WORK REQUEST: The answer is the line that contains "ATOM 91 O O" followed by every later line of the entries below, each repeated exactly, and nothing else.

MATERIAL FOR THIS TASK:
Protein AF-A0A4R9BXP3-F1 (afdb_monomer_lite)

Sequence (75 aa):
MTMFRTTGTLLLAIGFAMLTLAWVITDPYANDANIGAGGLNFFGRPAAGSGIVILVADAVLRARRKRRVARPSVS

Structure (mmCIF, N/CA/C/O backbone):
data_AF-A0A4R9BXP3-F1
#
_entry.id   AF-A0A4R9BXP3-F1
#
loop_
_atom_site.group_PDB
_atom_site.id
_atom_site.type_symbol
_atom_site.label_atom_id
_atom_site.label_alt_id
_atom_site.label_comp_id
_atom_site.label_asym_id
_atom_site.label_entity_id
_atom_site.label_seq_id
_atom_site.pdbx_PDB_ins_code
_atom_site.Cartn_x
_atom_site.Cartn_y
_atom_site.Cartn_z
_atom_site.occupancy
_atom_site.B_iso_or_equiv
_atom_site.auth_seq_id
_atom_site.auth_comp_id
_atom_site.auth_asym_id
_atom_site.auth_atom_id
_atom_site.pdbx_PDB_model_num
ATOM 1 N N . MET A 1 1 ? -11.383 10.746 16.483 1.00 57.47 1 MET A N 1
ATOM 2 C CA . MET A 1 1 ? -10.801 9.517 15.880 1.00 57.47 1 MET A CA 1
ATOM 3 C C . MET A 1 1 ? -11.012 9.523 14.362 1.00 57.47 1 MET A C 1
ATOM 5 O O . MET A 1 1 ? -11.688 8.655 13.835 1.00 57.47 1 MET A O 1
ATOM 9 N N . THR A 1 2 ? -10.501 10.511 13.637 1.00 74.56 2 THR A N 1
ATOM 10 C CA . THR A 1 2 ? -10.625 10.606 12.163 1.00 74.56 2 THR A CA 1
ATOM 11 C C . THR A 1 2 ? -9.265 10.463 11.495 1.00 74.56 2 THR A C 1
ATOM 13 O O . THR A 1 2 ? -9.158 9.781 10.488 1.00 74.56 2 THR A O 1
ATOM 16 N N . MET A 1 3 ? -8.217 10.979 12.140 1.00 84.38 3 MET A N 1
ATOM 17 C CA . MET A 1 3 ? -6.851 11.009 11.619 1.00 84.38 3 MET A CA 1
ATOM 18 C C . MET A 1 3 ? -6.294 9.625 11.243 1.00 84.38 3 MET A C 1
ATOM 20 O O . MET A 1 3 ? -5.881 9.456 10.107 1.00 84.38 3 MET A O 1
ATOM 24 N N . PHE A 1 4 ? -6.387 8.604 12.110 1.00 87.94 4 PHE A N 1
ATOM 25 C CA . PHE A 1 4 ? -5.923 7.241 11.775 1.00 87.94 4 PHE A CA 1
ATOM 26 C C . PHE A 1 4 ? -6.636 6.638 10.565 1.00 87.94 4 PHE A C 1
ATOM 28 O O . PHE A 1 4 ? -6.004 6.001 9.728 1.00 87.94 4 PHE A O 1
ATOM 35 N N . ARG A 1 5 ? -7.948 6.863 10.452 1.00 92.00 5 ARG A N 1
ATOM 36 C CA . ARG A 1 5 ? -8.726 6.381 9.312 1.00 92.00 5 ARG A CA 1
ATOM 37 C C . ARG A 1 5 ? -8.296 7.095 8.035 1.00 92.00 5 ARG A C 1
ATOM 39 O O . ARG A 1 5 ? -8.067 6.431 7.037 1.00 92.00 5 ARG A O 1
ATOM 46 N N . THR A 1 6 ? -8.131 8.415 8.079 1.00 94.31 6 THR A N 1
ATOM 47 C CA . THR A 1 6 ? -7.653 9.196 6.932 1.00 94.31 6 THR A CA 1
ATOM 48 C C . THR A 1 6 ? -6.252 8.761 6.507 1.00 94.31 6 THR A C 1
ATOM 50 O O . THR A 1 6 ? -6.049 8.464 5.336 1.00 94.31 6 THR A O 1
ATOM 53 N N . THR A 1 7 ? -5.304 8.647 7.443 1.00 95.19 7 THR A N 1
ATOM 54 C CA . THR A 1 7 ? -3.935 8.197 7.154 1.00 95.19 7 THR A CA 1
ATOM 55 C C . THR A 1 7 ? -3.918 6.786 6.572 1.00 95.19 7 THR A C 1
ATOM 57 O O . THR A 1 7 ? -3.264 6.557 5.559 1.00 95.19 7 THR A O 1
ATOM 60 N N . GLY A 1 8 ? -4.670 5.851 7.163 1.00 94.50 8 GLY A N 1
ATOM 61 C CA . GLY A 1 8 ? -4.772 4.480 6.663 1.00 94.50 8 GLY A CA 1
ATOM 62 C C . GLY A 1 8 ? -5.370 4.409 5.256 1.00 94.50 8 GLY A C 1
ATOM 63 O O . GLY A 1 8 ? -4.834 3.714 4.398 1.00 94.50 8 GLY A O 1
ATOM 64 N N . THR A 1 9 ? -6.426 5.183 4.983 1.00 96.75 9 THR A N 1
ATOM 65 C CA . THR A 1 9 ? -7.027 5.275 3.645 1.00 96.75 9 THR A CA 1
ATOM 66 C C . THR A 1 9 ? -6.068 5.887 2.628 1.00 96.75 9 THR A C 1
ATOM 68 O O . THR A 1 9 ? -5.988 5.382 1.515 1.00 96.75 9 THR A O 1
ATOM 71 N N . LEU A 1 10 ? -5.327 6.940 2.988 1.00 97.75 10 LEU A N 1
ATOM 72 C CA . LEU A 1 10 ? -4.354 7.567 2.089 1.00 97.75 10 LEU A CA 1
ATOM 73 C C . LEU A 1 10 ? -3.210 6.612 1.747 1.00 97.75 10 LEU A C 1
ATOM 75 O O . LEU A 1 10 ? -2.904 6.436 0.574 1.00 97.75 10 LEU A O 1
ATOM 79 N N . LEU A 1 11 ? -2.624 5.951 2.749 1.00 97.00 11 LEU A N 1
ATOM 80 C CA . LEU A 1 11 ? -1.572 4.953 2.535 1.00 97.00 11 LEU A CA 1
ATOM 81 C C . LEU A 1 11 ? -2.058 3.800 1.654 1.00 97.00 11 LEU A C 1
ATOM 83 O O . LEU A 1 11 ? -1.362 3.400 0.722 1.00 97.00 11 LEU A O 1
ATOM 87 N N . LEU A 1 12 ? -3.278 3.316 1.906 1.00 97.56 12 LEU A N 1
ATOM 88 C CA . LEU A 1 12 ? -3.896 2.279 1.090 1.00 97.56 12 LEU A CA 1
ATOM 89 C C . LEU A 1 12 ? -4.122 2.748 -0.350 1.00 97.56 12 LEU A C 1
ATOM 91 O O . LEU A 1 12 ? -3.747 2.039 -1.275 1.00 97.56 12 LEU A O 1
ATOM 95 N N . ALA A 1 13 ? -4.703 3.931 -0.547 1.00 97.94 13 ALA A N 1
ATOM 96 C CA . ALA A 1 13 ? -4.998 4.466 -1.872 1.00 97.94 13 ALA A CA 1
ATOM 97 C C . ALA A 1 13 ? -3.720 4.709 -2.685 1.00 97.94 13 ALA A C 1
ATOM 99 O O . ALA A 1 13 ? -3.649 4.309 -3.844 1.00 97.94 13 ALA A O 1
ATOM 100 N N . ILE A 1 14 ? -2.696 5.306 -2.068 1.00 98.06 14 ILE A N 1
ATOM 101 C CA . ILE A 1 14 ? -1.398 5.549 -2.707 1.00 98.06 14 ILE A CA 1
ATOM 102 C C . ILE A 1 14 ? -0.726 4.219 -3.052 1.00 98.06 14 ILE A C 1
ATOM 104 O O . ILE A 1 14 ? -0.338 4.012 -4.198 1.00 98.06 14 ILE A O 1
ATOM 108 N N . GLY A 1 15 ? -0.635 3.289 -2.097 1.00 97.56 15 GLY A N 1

RESPONSE:
ATOM 91 O O . LEU A 1 12 ? -3.747 2.039 -1.275 1.00 97.56 12 LEU A O 1
ATOM 95 N N . ALA A 1 13 ? -4.703 3.931 -0.547 1.00 97.94 13 ALA A N 1
ATOM 96 C CA . ALA A 1 13 ? -4.998 4.466 -1.872 1.00 97.94 13 ALA A CA 1
ATOM 97 C C . ALA A 1 13 ? -3.720 4.709 -2.685 1.00 97.94 13 ALA A C 1
ATOM 99 O O . ALA A 1 13 ? -3.649 4.309 -3.844 1.00 97.94 13 ALA A O 1
ATOM 100 N N . ILE A 1 14 ? -2.696 5.306 -2.068 1.00 98.06 14 ILE A N 1
ATOM 101 C CA . ILE A 1 14 ? -1.398 5.549 -2.707 1.00 98.06 14 ILE A CA 1
ATOM 102 C C . ILE A 1 14 ? -0.726 4.219 -3.052 1.00 98.06 14 ILE A C 1
ATOM 104 O O . ILE A 1 14 ? -0.338 4.012 -4.198 1.00 98.06 14 ILE A O 1
ATOM 108 N N . GLY A 1 15 ? -0.635 3.289 -2.097 1.00 97.56 15 GLY A N 1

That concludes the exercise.